YSC : Je crois que c’est quelque chose qui fait partie de l’identité de notre génération. On vit tous les jours avec ce sentiment que quelque chose peut arriver d’une minute à l’autre… Je crois que c’est quelque chose de marquant dans notre vie quotidienne.

J’ai écrit ces chansons par un été brûlant, j’étais assise dans mon salon en me disant que j’étais très privilégiée, mais je me disais que tout ça pouvait se terminer prochainement.

LVP : Il est vrai que notre génération semble particulièrement concernée par les luttes sociales et environnementales de notre époque. Est-ce que tu penses que l’art et la musique ont un rôle à jouer dans ces luttes ?

YSC : C’est une bonne question, on en parlait beaucoup avec mes ami·e·s récemment. En fait, on se demandait s’il était encore pertinent de sortir de la musique alors qu’il se passe des choses extrêmement importantes partout dans le monde. Mais aujourd’hui, je pense surtout à toutes ces personnes qui se battent pour leur liberté, pour la démocratie, pour l’égalité et je me dis qu’on doit continuer pour elles. C’est un cliché mais je crois qu’on a besoin de donner au monde ce qu’on aimerait y voir.

C’est important de continuer même quand l’actualité est horrible.

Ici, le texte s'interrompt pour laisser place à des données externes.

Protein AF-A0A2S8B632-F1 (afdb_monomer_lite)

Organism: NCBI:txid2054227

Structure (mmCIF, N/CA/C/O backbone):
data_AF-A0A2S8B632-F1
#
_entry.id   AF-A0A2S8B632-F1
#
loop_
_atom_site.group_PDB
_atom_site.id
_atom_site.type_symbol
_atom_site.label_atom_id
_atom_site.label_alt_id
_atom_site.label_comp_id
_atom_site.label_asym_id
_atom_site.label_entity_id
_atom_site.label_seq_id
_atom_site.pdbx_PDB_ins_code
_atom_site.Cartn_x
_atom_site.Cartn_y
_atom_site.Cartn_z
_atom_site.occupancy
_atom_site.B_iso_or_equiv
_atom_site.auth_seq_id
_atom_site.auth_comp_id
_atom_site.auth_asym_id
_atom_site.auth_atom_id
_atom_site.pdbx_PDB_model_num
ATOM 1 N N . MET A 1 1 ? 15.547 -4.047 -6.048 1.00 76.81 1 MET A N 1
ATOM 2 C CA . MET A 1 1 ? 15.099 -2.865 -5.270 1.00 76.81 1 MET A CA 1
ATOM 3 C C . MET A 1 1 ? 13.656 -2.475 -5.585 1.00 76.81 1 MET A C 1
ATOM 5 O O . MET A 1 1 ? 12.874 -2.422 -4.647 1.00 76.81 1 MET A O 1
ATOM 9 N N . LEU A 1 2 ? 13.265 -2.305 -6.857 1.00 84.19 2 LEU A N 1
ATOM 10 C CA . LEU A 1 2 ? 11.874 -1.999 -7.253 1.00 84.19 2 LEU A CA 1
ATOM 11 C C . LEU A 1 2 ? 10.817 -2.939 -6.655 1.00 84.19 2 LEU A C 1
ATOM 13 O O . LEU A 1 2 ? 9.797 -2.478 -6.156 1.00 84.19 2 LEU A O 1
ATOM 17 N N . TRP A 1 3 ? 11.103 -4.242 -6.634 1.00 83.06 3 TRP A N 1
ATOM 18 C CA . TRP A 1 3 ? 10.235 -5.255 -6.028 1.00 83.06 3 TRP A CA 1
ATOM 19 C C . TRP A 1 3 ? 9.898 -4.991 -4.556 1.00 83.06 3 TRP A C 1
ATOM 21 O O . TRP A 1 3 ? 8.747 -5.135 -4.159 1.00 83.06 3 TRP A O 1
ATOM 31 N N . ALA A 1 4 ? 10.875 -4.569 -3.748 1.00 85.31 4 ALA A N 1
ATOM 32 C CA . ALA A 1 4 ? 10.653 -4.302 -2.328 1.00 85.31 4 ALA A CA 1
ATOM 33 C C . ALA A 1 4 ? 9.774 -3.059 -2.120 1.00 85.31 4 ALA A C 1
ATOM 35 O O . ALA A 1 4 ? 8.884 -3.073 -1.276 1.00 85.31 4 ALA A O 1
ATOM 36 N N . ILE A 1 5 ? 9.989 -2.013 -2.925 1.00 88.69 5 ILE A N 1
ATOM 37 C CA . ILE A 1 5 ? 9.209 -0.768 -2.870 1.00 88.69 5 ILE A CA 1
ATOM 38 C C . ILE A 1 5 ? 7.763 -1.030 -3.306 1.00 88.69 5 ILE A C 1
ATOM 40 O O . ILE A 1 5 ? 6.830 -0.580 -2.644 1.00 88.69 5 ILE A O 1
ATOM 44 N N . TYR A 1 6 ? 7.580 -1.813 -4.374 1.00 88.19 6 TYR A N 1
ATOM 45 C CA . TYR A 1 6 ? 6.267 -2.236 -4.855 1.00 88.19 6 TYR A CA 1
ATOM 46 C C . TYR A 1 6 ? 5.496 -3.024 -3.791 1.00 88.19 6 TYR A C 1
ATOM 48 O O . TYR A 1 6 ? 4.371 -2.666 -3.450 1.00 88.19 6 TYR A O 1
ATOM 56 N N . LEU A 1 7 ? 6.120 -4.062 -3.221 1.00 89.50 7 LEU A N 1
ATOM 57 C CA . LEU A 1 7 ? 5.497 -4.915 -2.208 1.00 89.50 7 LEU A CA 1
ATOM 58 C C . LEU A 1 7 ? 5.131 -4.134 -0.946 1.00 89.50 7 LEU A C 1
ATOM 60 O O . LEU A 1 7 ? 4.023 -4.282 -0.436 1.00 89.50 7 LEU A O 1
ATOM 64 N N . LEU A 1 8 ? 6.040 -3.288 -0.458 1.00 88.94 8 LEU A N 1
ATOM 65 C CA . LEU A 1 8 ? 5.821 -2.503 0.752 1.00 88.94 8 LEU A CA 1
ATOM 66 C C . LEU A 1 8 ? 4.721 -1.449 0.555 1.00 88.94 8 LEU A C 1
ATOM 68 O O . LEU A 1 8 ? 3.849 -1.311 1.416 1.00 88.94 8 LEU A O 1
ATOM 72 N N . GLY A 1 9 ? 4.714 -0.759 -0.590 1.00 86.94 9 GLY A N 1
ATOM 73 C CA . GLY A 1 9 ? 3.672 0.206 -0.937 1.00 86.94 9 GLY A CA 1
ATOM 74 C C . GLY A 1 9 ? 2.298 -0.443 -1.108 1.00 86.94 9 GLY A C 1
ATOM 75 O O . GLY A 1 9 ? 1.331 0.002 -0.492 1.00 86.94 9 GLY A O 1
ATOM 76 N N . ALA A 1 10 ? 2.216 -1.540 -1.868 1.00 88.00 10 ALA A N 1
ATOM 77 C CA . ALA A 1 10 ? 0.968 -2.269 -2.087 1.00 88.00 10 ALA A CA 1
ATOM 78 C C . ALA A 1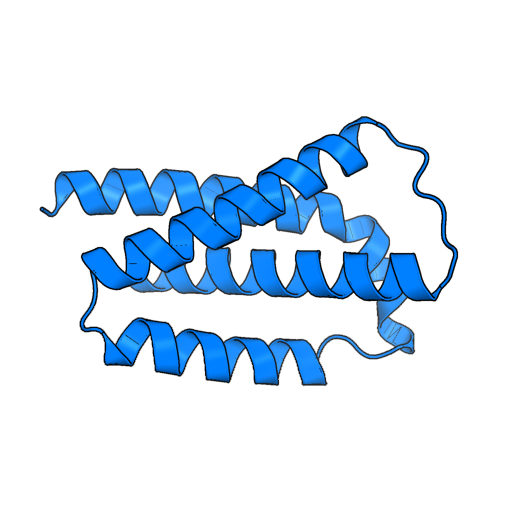 10 ? 0.414 -2.880 -0.788 1.00 88.00 10 ALA A C 1
ATOM 80 O O . ALA A 1 10 ? -0.784 -2.781 -0.522 1.00 88.00 10 ALA A O 1
ATOM 81 N N . LEU A 1 11 ? 1.272 -3.464 0.059 1.00 88.81 11 LEU A N 1
ATOM 82 C CA . LEU A 1 11 ? 0.860 -4.020 1.350 1.00 88.81 11 LEU A CA 1
ATOM 83 C C . LEU A 1 11 ? 0.319 -2.925 2.277 1.00 88.81 11 LEU A C 1
ATOM 85 O O . LEU A 1 11 ? -0.756 -3.086 2.851 1.00 88.81 11 LEU A O 1
ATOM 89 N N . SER A 1 12 ? 1.037 -1.805 2.398 1.00 88.06 12 SER A N 1
ATOM 90 C CA . SER A 1 12 ? 0.639 -0.692 3.273 1.00 88.06 12 SER A CA 1
ATOM 91 C C . SER A 1 12 ? -0.692 -0.085 2.825 1.00 88.06 12 SER A C 1
ATOM 93 O O . SER A 1 12 ? -1.578 0.137 3.651 1.00 88.06 12 SER A O 1
ATOM 95 N N . GLY A 1 13 ? -0.879 0.079 1.512 1.00 84.62 13 GLY A N 1
ATOM 96 C CA . GLY A 1 13 ? -2.128 0.541 0.913 1.00 84.62 13 GLY A CA 1
ATOM 97 C C . GLY A 1 13 ? -3.321 -0.389 1.156 1.00 84.62 13 GLY A C 1
ATOM 98 O O . GLY A 1 13 ? -4.414 0.063 1.512 1.00 84.62 13 GLY A O 1
ATOM 99 N N . LEU A 1 14 ? -3.118 -1.705 1.029 1.00 86.88 14 LEU A N 1
ATOM 100 C CA . LEU A 1 14 ? -4.156 -2.713 1.282 1.00 86.88 14 LEU A CA 1
ATOM 101 C C . LEU A 1 14 ? -4.546 -2.787 2.767 1.00 86.88 14 LEU A C 1
ATOM 103 O O . LEU A 1 14 ? -5.736 -2.851 3.087 1.00 86.88 14 LEU A O 1
ATOM 107 N N . ILE A 1 15 ? -3.570 -2.717 3.679 1.00 86.38 15 ILE A N 1
ATOM 108 C CA . ILE A 1 15 ? -3.821 -2.647 5.128 1.00 86.38 15 ILE A CA 1
ATOM 109 C C . ILE A 1 15 ? -4.603 -1.370 5.466 1.00 86.38 15 ILE A C 1
ATOM 111 O O . ILE A 1 15 ? -5.637 -1.439 6.138 1.00 86.38 15 ILE A O 1
ATOM 115 N N . GLY A 1 16 ? -4.154 -0.218 4.957 1.00 81.31 16 GLY A N 1
ATOM 116 C CA . GLY A 1 16 ? -4.801 1.078 5.170 1.00 81.31 16 GLY A CA 1
ATOM 117 C C . GLY A 1 16 ? -6.233 1.133 4.630 1.00 81.31 16 GLY A C 1
ATOM 118 O O . GLY A 1 16 ? -7.112 1.714 5.276 1.00 81.31 16 GLY A O 1
ATOM 119 N N . SER A 1 17 ? -6.490 0.491 3.487 1.00 82.25 17 SER A N 1
ATOM 120 C CA . SER A 1 17 ? -7.823 0.392 2.877 1.00 82.25 17 SER A CA 1
ATOM 121 C C . SER A 1 17 ? -8.756 -0.501 3.691 1.00 82.25 17 SER A C 1
ATOM 123 O O . SER A 1 17 ? -9.892 -0.120 3.976 1.00 82.25 17 SER A O 1
ATOM 125 N N . ARG A 1 18 ? -8.270 -1.662 4.149 1.00 78.62 18 ARG A N 1
ATOM 126 C CA . ARG A 1 18 ? -9.060 -2.573 4.984 1.00 78.62 18 ARG A CA 1
ATOM 127 C C . ARG A 1 18 ? -9.419 -1.953 6.333 1.00 78.62 18 ARG A C 1
ATOM 129 O O . ARG A 1 18 ? -10.560 -2.094 6.771 1.00 78.62 18 ARG A O 1
ATOM 136 N N . ALA A 1 19 ? -8.492 -1.230 6.962 1.00 77.62 19 ALA A N 1
ATOM 137 C CA . ALA A 1 19 ? -8.771 -0.485 8.189 1.00 77.62 19 ALA A CA 1
ATOM 138 C C . ALA A 1 19 ? -9.913 0.531 7.986 1.00 77.62 19 ALA A C 1
ATOM 140 O O . ALA A 1 19 ? -10.810 0.622 8.823 1.00 77.62 19 ALA A O 1
ATOM 141 N N . LEU A 1 20 ? -9.938 1.228 6.843 1.00 77.31 20 LEU A N 1
ATOM 142 C CA . LEU A 1 20 ? -10.996 2.186 6.506 1.00 77.31 20 LEU A CA 1
ATOM 143 C C . LEU A 1 20 ? -12.354 1.508 6.257 1.00 77.31 20 LEU A C 1
ATOM 145 O O . LEU A 1 20 ? -13.375 1.973 6.756 1.00 77.31 20 LEU A O 1
ATOM 149 N N . THR A 1 21 ? -12.391 0.374 5.549 1.00 77.69 21 THR A N 1
ATOM 150 C CA . THR A 1 21 ? -13.643 -0.380 5.345 1.00 77.69 21 THR A CA 1
ATOM 151 C C . THR A 1 21 ? -14.222 -0.890 6.664 1.00 77.69 21 THR A C 1
ATOM 153 O O . THR A 1 21 ? -15.436 -0.858 6.867 1.00 77.69 21 THR A O 1
ATOM 156 N N . VAL A 1 22 ? -13.369 -1.357 7.578 1.00 76.31 22 VAL A N 1
ATOM 157 C CA . VAL A 1 22 ? -13.817 -1.810 8.900 1.00 76.31 22 VAL A CA 1
ATOM 158 C C . VAL A 1 22 ? -14.311 -0.635 9.749 1.00 76.31 22 VAL A C 1
ATOM 160 O O . VAL A 1 22 ? -15.332 -0.773 10.415 1.00 76.31 22 VAL A O 1
ATOM 163 N N . MET A 1 23 ? -13.659 0.529 9.671 1.00 72.75 23 MET A N 1
ATOM 164 C CA . MET A 1 23 ? -14.112 1.766 10.320 1.00 72.75 23 MET A CA 1
ATOM 165 C C . MET A 1 23 ? -15.508 2.184 9.846 1.00 72.75 23 MET A C 1
ATOM 167 O O . MET A 1 23 ? -16.386 2.429 10.672 1.00 72.75 23 MET A O 1
ATOM 171 N N . ALA A 1 24 ? -15.731 2.186 8.528 1.00 73.31 24 ALA A N 1
ATOM 172 C CA . ALA A 1 24 ? -17.023 2.523 7.936 1.00 73.31 24 ALA A CA 1
ATOM 173 C C . ALA A 1 24 ? -18.138 1.570 8.400 1.00 73.31 24 ALA A C 1
ATOM 175 O O . ALA A 1 24 ? -19.248 2.006 8.688 1.00 73.31 24 ALA A O 1
ATOM 176 N N . ARG A 1 25 ? -17.837 0.270 8.538 1.00 76.62 25 ARG A N 1
ATOM 177 C CA . ARG A 1 25 ? -18.782 -0.725 9.081 1.00 76.62 25 ARG A CA 1
ATOM 178 C C . ARG A 1 25 ? -19.019 -0.578 10.584 1.00 76.62 25 ARG A C 1
ATOM 180 O O . ARG A 1 25 ? -20.096 -0.916 11.056 1.00 76.62 25 ARG A O 1
ATOM 187 N N . GLY A 1 26 ? -18.017 -0.114 11.327 1.00 72.81 26 GLY A N 1
ATOM 188 C CA . GLY A 1 26 ? -18.084 0.091 12.773 1.00 72.81 26 GLY A CA 1
ATOM 189 C C . GLY A 1 26 ? -18.742 1.404 13.204 1.00 72.81 26 GLY A C 1
ATOM 190 O O . GLY A 1 26 ? -18.823 1.647 14.403 1.00 72.81 26 GLY A O 1
ATOM 191 N N . GLY A 1 27 ? -19.169 2.261 12.266 1.00 68.06 27 GLY A N 1
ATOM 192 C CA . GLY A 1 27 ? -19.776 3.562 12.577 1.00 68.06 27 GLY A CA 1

LVP : J’ai perçu cet album comme un refuge contre le monde extérieur, avec une atmosphère chaleureuse et intime. Est-ce que c’est comme ça que tu l’as imaginé ?

YSC : Oui, je crois que c’est comme ça qu’il agit pour moi. Je ne savais pas comment les gens allaient le recevoir mais c’est vrai que pour moi, écrire, c’est thérapeutique. Ça m’aide vraiment à travailler sur mes souvenirs, sur ces choses dont j’aurais aimé l’existence… Ça m’aide aussi à me connecter aux gens, c’est rassurant de savoir qu’il y a des gens qui ressentent les mêmes choses que toi.

 

LVP : Cet album sonne également comme un adieu à la vingtaine, aux années d’insouciance et de liberté. Est-ce que ça t’a permis de trouver une certaine quiétude par rapport à ça ?

YSC : Honnêtement, je trouve que la vingtaine est une période un peu tourmentée. Tu ne comprends pas trop ce qui se passe dans ta vie, tu es un peu chaotique… Je crois que quand tu vieillis, il y a quelque chose de l’ordre de l’acceptation : le monde est comme ça, personne ne t’avait prévenu mais tu commences à le comprendre et à l’accepter par toi-même. Tu te sens prêt à passer à l’étape suivante, c’est-à-dire à moins te préoccuper de ce que les gens pensent de toi, à t’aimer davantage, à te soucier des personnes qui te sont proches… C’est ce que je me souhaite à moi-même, aussi.

LVP : Pour terminer, est-ce que tu peux partager avec nous un livre, un album, ou un film que tu as apprécié dernièrement ?

YSC : Bien sûr ! J’adore les films, je suis vraiment une geek du cinéma mais je crois que je vais plutôt partager un album qui a été très important pour moi cette année : Mercy, de Natalie Bergman. C’est un album magnifique, vraiment édifiant.